If pictures appear among the lines below, leave them out while you return exactly the lines from the one with "ATOM 289 C CA" through the one with "ATOM 342 O O".

Top of Provided material

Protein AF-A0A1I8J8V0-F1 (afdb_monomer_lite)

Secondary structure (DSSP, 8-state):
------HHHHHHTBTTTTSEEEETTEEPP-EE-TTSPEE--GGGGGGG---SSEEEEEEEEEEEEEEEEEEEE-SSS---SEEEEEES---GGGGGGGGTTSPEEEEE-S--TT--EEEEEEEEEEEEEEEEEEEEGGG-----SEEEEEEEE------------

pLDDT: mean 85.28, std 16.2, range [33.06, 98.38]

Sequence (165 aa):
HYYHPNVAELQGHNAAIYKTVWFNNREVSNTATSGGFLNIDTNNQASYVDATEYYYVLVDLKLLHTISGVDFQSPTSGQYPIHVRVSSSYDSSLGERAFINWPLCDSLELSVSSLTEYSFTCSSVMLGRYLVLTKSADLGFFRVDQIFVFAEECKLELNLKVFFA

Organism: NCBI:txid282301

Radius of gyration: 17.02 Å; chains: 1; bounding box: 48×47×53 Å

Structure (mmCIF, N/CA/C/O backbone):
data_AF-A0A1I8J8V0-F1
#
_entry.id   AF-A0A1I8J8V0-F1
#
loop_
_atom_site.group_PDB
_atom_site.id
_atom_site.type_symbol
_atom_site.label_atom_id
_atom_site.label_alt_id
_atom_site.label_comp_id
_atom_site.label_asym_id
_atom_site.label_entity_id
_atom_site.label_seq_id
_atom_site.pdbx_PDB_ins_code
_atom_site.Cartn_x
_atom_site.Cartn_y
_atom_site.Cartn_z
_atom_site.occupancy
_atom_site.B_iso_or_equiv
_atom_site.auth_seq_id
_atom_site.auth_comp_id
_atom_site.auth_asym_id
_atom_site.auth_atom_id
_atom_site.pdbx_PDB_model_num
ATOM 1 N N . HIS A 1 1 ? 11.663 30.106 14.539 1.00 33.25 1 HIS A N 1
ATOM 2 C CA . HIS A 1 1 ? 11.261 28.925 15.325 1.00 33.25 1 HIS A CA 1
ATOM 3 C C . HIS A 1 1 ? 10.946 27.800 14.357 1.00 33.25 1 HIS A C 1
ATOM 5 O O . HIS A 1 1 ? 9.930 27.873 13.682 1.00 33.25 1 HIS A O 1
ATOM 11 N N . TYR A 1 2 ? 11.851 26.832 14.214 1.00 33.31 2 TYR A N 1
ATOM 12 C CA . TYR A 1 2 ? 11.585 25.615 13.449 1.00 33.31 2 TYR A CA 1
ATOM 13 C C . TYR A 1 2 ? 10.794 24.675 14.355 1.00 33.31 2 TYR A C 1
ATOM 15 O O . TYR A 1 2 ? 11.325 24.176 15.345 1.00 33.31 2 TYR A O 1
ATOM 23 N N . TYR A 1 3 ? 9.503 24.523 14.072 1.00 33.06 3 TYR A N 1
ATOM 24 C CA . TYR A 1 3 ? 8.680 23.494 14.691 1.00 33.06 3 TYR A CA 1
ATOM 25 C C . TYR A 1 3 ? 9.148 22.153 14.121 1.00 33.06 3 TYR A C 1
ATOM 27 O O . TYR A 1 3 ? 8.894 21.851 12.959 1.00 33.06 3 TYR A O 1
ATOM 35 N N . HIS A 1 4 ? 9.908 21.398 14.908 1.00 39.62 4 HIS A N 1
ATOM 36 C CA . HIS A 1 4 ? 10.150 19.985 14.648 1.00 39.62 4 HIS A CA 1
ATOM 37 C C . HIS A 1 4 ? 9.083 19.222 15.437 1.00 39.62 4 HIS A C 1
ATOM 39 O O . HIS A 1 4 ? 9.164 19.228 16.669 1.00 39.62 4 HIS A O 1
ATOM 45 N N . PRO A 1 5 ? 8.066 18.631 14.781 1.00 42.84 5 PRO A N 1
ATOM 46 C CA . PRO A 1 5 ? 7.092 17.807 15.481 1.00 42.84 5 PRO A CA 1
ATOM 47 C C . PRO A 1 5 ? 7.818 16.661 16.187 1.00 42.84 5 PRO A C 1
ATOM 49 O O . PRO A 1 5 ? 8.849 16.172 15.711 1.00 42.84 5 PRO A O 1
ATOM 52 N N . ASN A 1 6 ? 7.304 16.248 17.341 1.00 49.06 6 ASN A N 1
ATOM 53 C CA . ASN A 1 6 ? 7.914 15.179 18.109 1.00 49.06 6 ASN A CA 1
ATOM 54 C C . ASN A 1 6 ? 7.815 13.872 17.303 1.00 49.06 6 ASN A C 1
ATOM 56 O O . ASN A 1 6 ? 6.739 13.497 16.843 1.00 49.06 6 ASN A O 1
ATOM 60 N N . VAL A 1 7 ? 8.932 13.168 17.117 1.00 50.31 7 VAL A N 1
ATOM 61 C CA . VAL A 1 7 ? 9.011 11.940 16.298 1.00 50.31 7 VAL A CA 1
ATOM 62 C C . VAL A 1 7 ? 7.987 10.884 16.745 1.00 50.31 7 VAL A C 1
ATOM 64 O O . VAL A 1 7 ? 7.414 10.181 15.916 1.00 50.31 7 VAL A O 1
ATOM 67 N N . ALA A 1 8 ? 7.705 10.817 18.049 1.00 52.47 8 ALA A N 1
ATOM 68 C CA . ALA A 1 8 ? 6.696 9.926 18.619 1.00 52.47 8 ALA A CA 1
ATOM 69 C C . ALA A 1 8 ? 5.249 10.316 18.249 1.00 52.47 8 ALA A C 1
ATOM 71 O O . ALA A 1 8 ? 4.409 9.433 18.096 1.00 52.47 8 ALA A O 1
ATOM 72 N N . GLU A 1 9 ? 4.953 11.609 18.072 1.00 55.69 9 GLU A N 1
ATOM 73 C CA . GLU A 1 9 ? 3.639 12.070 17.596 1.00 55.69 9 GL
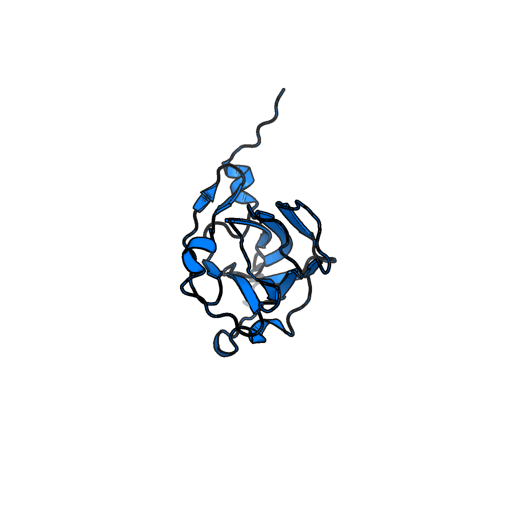U A CA 1
ATOM 74 C C . GLU A 1 9 ? 3.455 11.687 16.124 1.00 55.69 9 GLU A C 1
ATOM 76 O O . GLU A 1 9 ? 2.447 11.085 15.774 1.00 55.69 9 GLU A O 1
ATOM 81 N N . LEU A 1 10 ? 4.473 11.909 15.282 1.00 54.12 10 LEU A N 1
ATOM 82 C CA . LEU A 1 10 ? 4.448 11.537 13.859 1.00 54.12 10 LEU A CA 1
ATOM 83 C C . LEU A 1 10 ? 4.297 10.023 13.636 1.00 54.12 10 LEU A C 1
ATOM 85 O O . LEU A 1 10 ? 3.573 9.606 12.735 1.00 54.12 10 LEU A O 1
ATOM 89 N N . GLN A 1 11 ? 4.925 9.194 14.475 1.00 56.00 11 GLN A N 1
ATOM 90 C CA . GLN A 1 11 ? 4.717 7.740 14.472 1.00 56.00 11 GLN A CA 1
ATOM 91 C C . GLN A 1 11 ? 3.315 7.338 14.956 1.00 56.00 11 GLN A C 1
ATOM 93 O O . GLN A 1 11 ? 2.763 6.354 14.480 1.00 56.00 11 GLN A O 1
ATOM 98 N N . GLY A 1 12 ? 2.701 8.100 15.862 1.00 61.50 12 GLY A N 1
ATOM 99 C CA . GLY A 1 12 ? 1.325 7.849 16.303 1.00 61.50 12 GLY A CA 1
ATOM 100 C C . GLY A 1 12 ? 0.271 8.049 15.207 1.00 61.50 12 GLY A C 1
ATOM 101 O O . GLY A 1 12 ? -0.849 7.568 15.354 1.00 61.50 12 GLY A O 1
ATOM 102 N N . HIS A 1 13 ? 0.617 8.731 14.113 1.00 80.94 13 HIS A N 1
ATOM 103 C CA . HIS A 1 13 ? -0.309 9.059 13.027 1.00 80.94 13 HIS A CA 1
ATOM 104 C C . HIS A 1 13 ? -0.334 8.036 11.882 1.00 80.94 13 HIS A C 1
ATOM 106 O O . HIS A 1 13 ? -1.279 8.041 11.095 1.00 80.94 13 HIS A O 1
ATOM 112 N N . ASN A 1 14 ? 0.666 7.155 11.781 1.00 92.25 14 ASN A N 1
ATOM 113 C CA . ASN A 1 14 ? 0.687 6.107 10.764 1.00 92.25 14 ASN A CA 1
ATOM 114 C C . ASN A 1 14 ? 0.068 4.820 11.310 1.00 92.25 14 ASN A C 1
ATOM 116 O O . ASN A 1 14 ? 0.699 4.077 12.066 1.00 92.25 14 ASN A O 1
ATOM 120 N N . ALA A 1 15 ? -1.145 4.511 10.861 1.00 92.94 15 ALA A N 1
ATOM 121 C CA . ALA A 1 15 ? -1.888 3.342 11.321 1.00 92.94 15 ALA A CA 1
ATOM 122 C C . ALA A 1 15 ? -1.223 2.000 10.958 1.00 92.94 15 ALA A C 1
ATOM 124 O O . ALA A 1 15 ? -1.558 0.977 11.556 1.00 92.94 15 ALA A O 1
ATOM 125 N N . ALA A 1 16 ? -0.279 1.979 10.006 1.00 93.38 16 ALA A N 1
ATOM 126 C CA . ALA A 1 16 ? 0.455 0.772 9.622 1.00 93.38 16 ALA A CA 1
ATOM 127 C C . ALA A 1 16 ? 1.587 0.403 10.599 1.00 93.38 16 ALA A C 1
ATOM 129 O O . ALA A 1 16 ? 2.116 -0.709 10.533 1.00 93.38 16 ALA A O 1
ATOM 130 N N . ILE A 1 17 ? 1.977 1.295 11.515 1.00 90.25 17 ILE A N 1
ATOM 131 C CA . ILE A 1 17 ? 3.028 0.996 12.492 1.00 90.25 17 ILE A CA 1
ATOM 132 C C . ILE A 1 17 ? 2.574 -0.140 13.429 1.00 90.25 17 ILE A C 1
ATOM 134 O O . ILE A 1 17 ? 1.441 -0.175 13.908 1.00 90.25 17 ILE A O 1
ATOM 138 N N . TYR A 1 18 ? 3.476 -1.103 13.659 1.00 86.19 18 TYR A N 1
ATOM 139 C CA . TYR A 1 18 ? 3.223 -2.371 14.368 1.00 86.19 18 TYR A CA 1
ATOM 140 C C . TYR A 1 18 ? 2.188 -3.297 13.705 1.00 86.19 18 TYR A C 1
ATOM 142 O O . TYR A 1 18 ? 1.675 -4.219 14.345 1.00 86.19 18 TYR A O 1
ATOM 150 N N . LYS A 1 19 ? 1.869 -3.070 12.427 1.00 92.06 19 LYS A N 1
ATOM 151 C CA . LYS A 1 19 ? 0.966 -3.917 11.642 1.00 92.06 19 LYS A CA 1
ATOM 152 C C . LYS A 1 19 ? 1.742 -4.827 10.694 1.00 92.06 19 LYS A C 1
ATOM 154 O O . LYS A 1 19 ? 2.958 -4.717 10.535 1.00 92.06 19 LYS A O 1
ATOM 159 N N . THR A 1 20 ? 1.022 -5.759 10.077 1.00 94.62 20 THR A N 1
ATOM 160 C CA . THR A 1 20 ? 1.614 -6.676 9.099 1.00 94.62 20 THR A CA 1
ATOM 161 C C . THR A 1 20 ? 1.447 -6.096 7.706 1.00 94.62 20 THR A C 1
ATOM 163 O O . THR A 1 20 ? 0.354 -5.661 7.339 1.00 94.62 20 THR A O 1
ATOM 166 N N . VAL A 1 21 ? 2.525 -6.131 6.930 1.00 95.81 21 VAL A N 1
ATOM 167 C CA . VAL A 1 21 ? 2.526 -5.751 5.522 1.00 95.81 21 VAL A CA 1
ATOM 168 C C . VAL A 1 21 ? 3.007 -6.948 4.712 1.00 95.81 21 VAL A C 1
ATOM 170 O O . VAL A 1 21 ? 3.946 -7.641 5.107 1.00 95.81 21 VAL A O 1
ATOM 173 N N . TRP A 1 22 ? 2.353 -7.196 3.586 1.00 94.38 22 TRP A N 1
ATOM 174 C CA . TRP A 1 22 ? 2.705 -8.247 2.643 1.00 94.38 22 TRP A CA 1
ATOM 175 C C . TRP A 1 22 ? 2.989 -7.653 1.270 1.00 94.38 22 TRP A C 1
ATOM 177 O O . TRP A 1 22 ? 2.275 -6.755 0.834 1.00 94.38 22 TRP A O 1
ATOM 187 N N . PHE A 1 23 ? 3.976 -8.199 0.570 1.00 94.31 23 PHE A N 1
ATOM 188 C CA . PHE A 1 23 ? 4.208 -7.977 -0.852 1.00 94.31 23 PHE A CA 1
ATOM 189 C C . PHE A 1 23 ? 4.030 -9.303 -1.589 1.00 94.31 23 PHE A C 1
ATOM 191 O O . PHE A 1 23 ? 4.759 -10.254 -1.308 1.00 94.31 23 PHE A O 1
ATOM 198 N N . ASN A 1 24 ? 3.020 -9.395 -2.463 1.00 92.69 24 ASN A N 1
ATOM 199 C CA . ASN A 1 24 ? 2.665 -10.619 -3.200 1.00 92.69 24 ASN A CA 1
ATOM 200 C C . ASN A 1 24 ? 2.706 -11.892 -2.319 1.00 92.69 24 ASN A C 1
ATOM 202 O O . ASN A 1 24 ? 3.464 -12.828 -2.566 1.00 92.69 24 ASN A O 1
ATOM 206 N N . ASN A 1 25 ? 1.900 -11.905 -1.248 1.00 90.12 25 ASN A N 1
ATOM 207 C CA . ASN A 1 25 ? 1.782 -12.992 -0.256 1.00 90.12 25 ASN A CA 1
ATOM 208 C C . ASN A 1 25 ? 3.038 -13.304 0.576 1.00 90.12 25 ASN A C 1
ATOM 210 O O . ASN A 1 25 ? 3.035 -14.268 1.345 1.00 90.12 25 ASN A O 1
ATOM 214 N N . ARG A 1 26 ? 4.089 -12.484 0.504 1.00 90.62 26 ARG A N 1
ATOM 215 C CA . ARG A 1 26 ? 5.243 -12.582 1.402 1.00 90.62 26 ARG A CA 1
ATOM 216 C C . ARG A 1 26 ? 5.247 -11.455 2.410 1.00 90.62 26 ARG A C 1
ATOM 218 O O . ARG A 1 26 ? 5.075 -10.296 2.054 1.00 90.62 26 ARG A O 1
ATOM 225 N N . GLU A 1 27 ? 5.454 -11.791 3.674 1.00 91.62 27 GLU A N 1
ATOM 226 C CA . GLU A 1 27 ? 5.608 -10.789 4.726 1.00 91.62 27 GLU A CA 1
ATOM 227 C C . GLU A 1 27 ? 6.898 -10.015 4.539 1.00 91.62 27 GLU A C 1
ATOM 229 O O . GLU A 1 27 ? 7.974 -10.596 4.398 
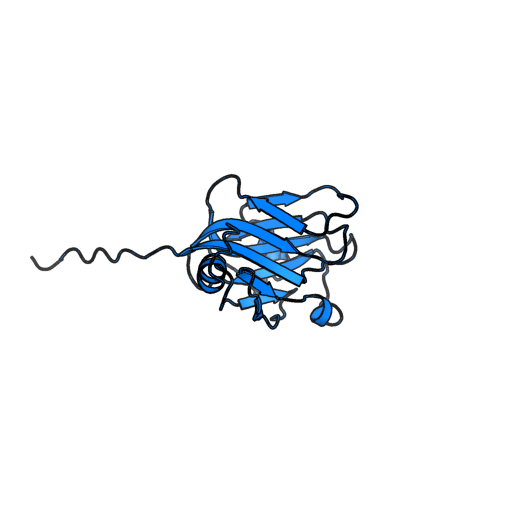1.00 91.62 27 GLU A O 1
ATOM 234 N N . VAL A 1 28 ? 6.762 -8.692 4.508 1.00 90.25 28 VAL A N 1
ATOM 235 C CA . VAL A 1 28 ? 7.901 -7.789 4.453 1.00 90.25 28 VAL A CA 1
ATOM 236 C C . VAL A 1 28 ? 8.271 -7.403 5.872 1.00 90.25 28 VAL A C 1
ATOM 238 O O . VAL A 1 28 ? 7.432 -6.977 6.670 1.00 90.25 28 VAL A O 1
ATOM 241 N N . SER A 1 29 ? 9.552 -7.565 6.197 1.00 85.06 29 SER A N 1
ATOM 242 C CA . SER A 1 29 ? 10.095 -6.991 7.421 1.00 85.06 29 SER A CA 1
ATOM 243 C C . SER A 1 29 ? 9.905 -5.483 7.377 1.00 85.06 29 SER A C 1
ATOM 245 O O . SER A 1 29 ? 10.135 -4.857 6.343 1.00 85.06 29 SER A O 1
ATOM 247 N N . ASN A 1 30 ? 9.479 -4.908 8.496 1.00 83.62 30 ASN A N 1
ATOM 248 C CA . ASN A 1 30 ? 9.177 -3.493 8.555 1.00 83.62 30 ASN A CA 1
ATOM 249 C C . ASN A 1 30 ? 9.774 -2.818 9.787 1.00 83.62 30 ASN A C 1
ATOM 251 O O . ASN A 1 30 ? 10.075 -3.454 10.798 1.00 83.62 30 ASN A O 1
ATOM 255 N N . THR A 1 31 ? 10.037 -1.520 9.677 1.00 85.44 31 THR A N 1
ATOM 256 C CA . THR A 1 31 ? 10.598 -0.720 10.772 1.00 85.44 31 THR A CA 1
ATOM 257 C C . THR A 1 31 ? 10.101 0.713 10.662 1.00 85.44 31 THR A C 1
ATOM 259 O O . THR A 1 31 ? 10.148 1.312 9.588 1.00 85.44 31 THR A O 1
ATOM 262 N N . ALA A 1 32 ? 9.616 1.271 11.770 1.00 83.38 32 ALA A N 1
ATOM 263 C CA . ALA A 1 32 ? 9.172 2.657 11.807 1.00 83.38 32 ALA A CA 1
ATOM 264 C C . ALA A 1 32 ? 10.367 3.614 11.673 1.00 83.38 32 ALA A C 1
ATOM 266 O O . ALA A 1 32 ? 11.394 3.459 12.336 1.00 83.38 32 ALA A O 1
ATOM 267 N N . THR A 1 33 ? 10.219 4.622 10.821 1.00 78.31 33 THR A N 1
ATOM 268 C CA . THR A 1 33 ? 11.181 5.716 10.666 1.00 78.31 33 THR A CA 1
ATOM 269 C C . THR A 1 33 ? 10.897 6.828 11.670 1.00 78.31 33 THR A C 1
ATOM 271 O O . THR A 1 33 ? 9.811 6.914 12.249 1.00 78.31 33 THR A O 1
ATOM 274 N N . SER A 1 34 ? 11.854 7.738 11.853 1.00 70.06 34 SER A N 1
ATOM 275 C CA . SER A 1 34 ? 11.637 8.954 12.641 1.00 70.06 34 SER A CA 1
ATOM 276 C C . SER A 1 34 ? 10.659 9.945 11.989 1.00 70.06 34 SER A C 1
ATOM 278 O O . SER A 1 34 ? 10.133 10.817 12.672 1.00 70.06 34 SER A O 1
ATOM 280 N N . GLY A 1 35 ? 10.390 9.815 10.686 1.00 73.19 35 GLY A N 1
ATOM 281 C CA . GLY A 1 35 ? 9.424 10.643 9.956 1.00 73.19 35 GLY A CA 1
ATOM 282 C C . GLY A 1 35 ? 7.978 10.144 10.036 1.00 73.19 35 GLY A C 1
ATOM 283 O O . GLY A 1 35 ? 7.119 10.698 9.364 1.00 73.19 35 GLY A O 1
ATOM 284 N N . GLY A 1 36 ? 7.703 9.080 10.799 1.00 81.62 36 GLY A N 1
ATOM 285 C CA . GLY A 1 36 ? 6.372 8.467 10.899 1.00 81.62 36 GLY A CA 1
ATOM 286 C C . GLY A 1 36 ? 6.042 7.471 9.780 1.00 81.62 36 GLY A C 1
ATOM 287 O O . GLY A 1 36 ? 5.104 6.692 9.915 1.00 81.62 36 GLY A O 1
ATOM 288 N N . PHE A 1 37 ? 6.839 7.400 8.710 1.00 88.94 37 PHE A N 1
ATOM 289 C CA . PHE A 1 37 ? 6.719 6.353 7.691 1.00 88.94 37 PHE A CA 1
ATOM 290 C C . PHE A 1 37 ? 7.153 4.986 8.224 1.00 88.94 37 PHE A C 1
ATOM 292 O O . PHE A 1 37 ? 8.041 4.887 9.075 1.00 88.94 37 PHE A O 1
ATOM 299 N N . LEU A 1 38 ? 6.570 3.929 7.670 1.00 91.81 38 LEU A N 1
ATOM 300 C CA . LEU A 1 38 ? 6.978 2.546 7.871 1.00 91.81 38 LEU A CA 1
ATOM 301 C C . LEU A 1 38 ? 7.843 2.100 6.685 1.00 91.81 38 LEU A C 1
ATOM 303 O O . LEU A 1 38 ? 7.355 2.065 5.558 1.00 91.81 38 LEU A O 1
ATOM 307 N N . ASN A 1 39 ? 9.105 1.742 6.933 1.00 92.50 39 ASN A N 1
ATOM 308 C CA . ASN A 1 39 ? 9.964 1.117 5.923 1.00 92.50 39 ASN A CA 1
ATOM 309 C C . ASN A 1 39 ? 9.481 -0.310 5.661 1.00 92.50 39 ASN A C 1
ATOM 311 O O . ASN A 1 39 ? 9.320 -1.058 6.625 1.00 92.50 39 ASN A O 1
ATOM 315 N N . ILE A 1 40 ? 9.289 -0.685 4.395 1.00 89.75 40 ILE A N 1
ATOM 316 C CA . ILE A 1 40 ? 8.798 -2.013 3.988 1.00 89.75 40 ILE A CA 1
ATOM 317 C C . ILE A 1 40 ? 9.547 -2.637 2.7
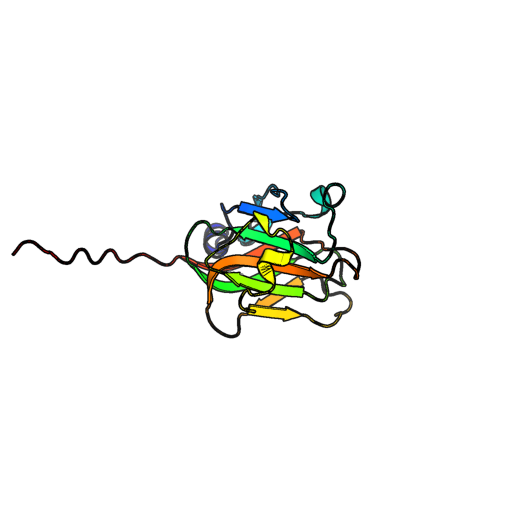93 1.00 89.75 40 ILE A C 1
ATOM 319 O O . ILE A 1 40 ? 9.189 -3.742 2.399 1.00 89.75 40 ILE A O 1
ATOM 323 N N . ASP A 1 41 ? 10.545 -1.938 2.230 1.00 83.50 41 ASP A N 1
ATOM 324 C CA . ASP A 1 41 ? 11.435 -2.337 1.114 1.00 83.50 41 ASP A CA 1
ATOM 325 C C . ASP A 1 41 ? 11.032 -3.624 0.364 1.00 83.50 41 ASP A C 1
ATOM 327 O O . ASP A 1 41 ? 11.519 -4.730 0.642 1.00 83.50 41 ASP A O 1
ATOM 331 N N . THR A 1 42 ? 10.146 -3.469 -0.627 1.00 85.44 42 THR A N 1
ATOM 332 C CA . THR A 1 42 ? 9.665 -4.595 -1.439 1.00 85.44 42 THR A CA 1
ATOM 333 C C . THR A 1 42 ? 10.735 -5.168 -2.371 1.00 85.44 42 THR A C 1
ATOM 335 O O . THR A 1 42 ? 10.595 -6.302 -2.835 1.00 85.44 42 THR A O 1
ATOM 338 N N . ASN A 1 43 ? 11.834 -4.448 -2.630 1.00 79.25 43 ASN A N 1
ATOM 339 C CA . ASN A 1 43 ? 12.879 -4.896 -3.551 1.00 79.25 43 ASN A CA 1
ATOM 340 C C . ASN A 1 43 ? 13.584 -6.165 -3.046 1.00 79.25 43 ASN A C 1
ATOM 342 O O . ASN A 1 43 ? 13.938 -7.031 -3.843 1.00 79.25 43 ASN A O 1
ATOM 346 N N . ASN A 1 44 ? 13.703 -6.335 -1.725 1.00 71.00 44 ASN A N 1
ATOM 347 C CA . ASN A 1 44 ? 14.261 -7.553 -1.122 1.00 71.00 44 ASN A CA 1
ATOM 348 C C . ASN A 1 44 ? 13.408 -8.806 -1.376 1.00 71.00 44 ASN A C 1
ATOM 350 O O . ASN A 1 44 ? 13.889 -9.927 -1.218 1.00 71.00 44 ASN A O 1
ATOM 354 N N . GLN A 1 45 ? 12.147 -8.624 -1.768 1.00 74.50 45 GLN A N 1
ATOM 355 C CA . GLN A 1 45 ? 11.220 -9.709 -2.073 1.00 74.50 45 GLN A CA 1
ATOM 356 C C . GLN A 1 45 ? 11.032 -9.926 -3.580 1.00 74.50 45 GLN A C 1
ATOM 358 O O . GLN A 1 45 ? 10.509 -10.967 -3.969 1.00 74.50 45 GLN A O 1
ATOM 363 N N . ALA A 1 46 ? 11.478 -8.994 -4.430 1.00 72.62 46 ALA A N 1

Bottom of Provided material

Task output -
ATOM 289 C CA . PHE A 1 37 ? 6.719 6.353 7.691 1.00 88.94 37 PHE A CA 1
ATOM 290 C C . PHE A 1 37 ? 7.153 4.986 8.224 1.00 88.94 37 PHE A C 1
ATOM 292 O O . PHE A 1 37 ? 8.041 4.887 9.075 1.00 88.94 37 PHE A O 1
ATOM 299 N N . LEU A 1 38 ? 6.570 3.929 7.670 1.00 91.81 38 LEU A N 1
ATOM 300 C CA . LEU A 1 38 ? 6.978 2.546 7.871 1.00 91.81 38 LEU A CA 1
ATOM 301 C C . LEU A 1 38 ? 7.843 2.100 6.685 1.00 91.81 38 LEU A C 1
ATOM 303 O O . LEU A 1 38 ? 7.355 2.065 5.558 1.00 91.81 38 LEU A O 1
ATOM 307 N N . ASN A 1 39 ? 9.105 1.742 6.933 1.00 92.50 39 ASN A N 1
ATOM 308 C CA . ASN A 1 39 ? 9.964 1.117 5.923 1.00 92.50 39 ASN A CA 1
ATOM 309 C C . ASN A 1 39 ? 9.481 -0.310 5.661 1.00 92.50 39 ASN A C 1
ATOM 311 O O . ASN A 1 39 ? 9.320 -1.058 6.625 1.00 92.50 39 ASN A O 1
ATOM 315 N N . ILE A 1 40 ? 9.289 -0.685 4.395 1.00 89.75 40 ILE A N 1
ATOM 316 C CA . ILE A 1 40 ? 8.798 -2.013 3.988 1.00 89.75 40 ILE A CA 1
ATOM 317 C C . ILE A 1 40 ? 9.547 -2.637 2.7
93 1.00 89.75 40 ILE A C 1
ATOM 319 O O . ILE A 1 40 ? 9.189 -3.742 2.399 1.00 89.75 40 ILE A O 1
ATOM 323 N N . ASP A 1 41 ? 10.545 -1.938 2.230 1.00 83.50 41 ASP A N 1
ATOM 324 C CA . ASP A 1 41 ? 11.435 -2.337 1.114 1.00 83.50 41 ASP A CA 1
ATOM 325 C C . ASP A 1 41 ? 11.032 -3.624 0.364 1.00 83.50 41 ASP A C 1
ATOM 327 O O . ASP A 1 41 ? 11.519 -4.730 0.642 1.00 83.50 41 ASP A O 1
ATOM 331 N N . THR A 1 42 ? 10.146 -3.469 -0.627 1.00 85.44 42 THR A N 1
ATOM 332 C CA . THR A 1 42 ? 9.665 -4.595 -1.439 1.00 85.44 42 THR A CA 1
ATOM 333 C C . THR A 1 42 ? 10.735 -5.168 -2.371 1.00 85.44 42 THR A C 1
ATOM 335 O O . THR A 1 42 ? 10.595 -6.302 -2.835 1.00 85.44 42 THR A O 1
ATOM 338 N N . ASN A 1 43 ? 11.834 -4.448 -2.630 1.00 79.25 43 ASN A N 1
ATOM 339 C CA . ASN A 1 43 ? 12.879 -4.896 -3.551 1.00 79.25 43 ASN A CA 1
ATOM 340 C C . ASN A 1 43 ? 13.584 -6.165 -3.046 1.00 79.25 43 ASN A C 1
ATOM 342 O O . ASN A 1 43 ? 13.938 -7.031 -3.843 1.00 79.25 43 ASN A O 1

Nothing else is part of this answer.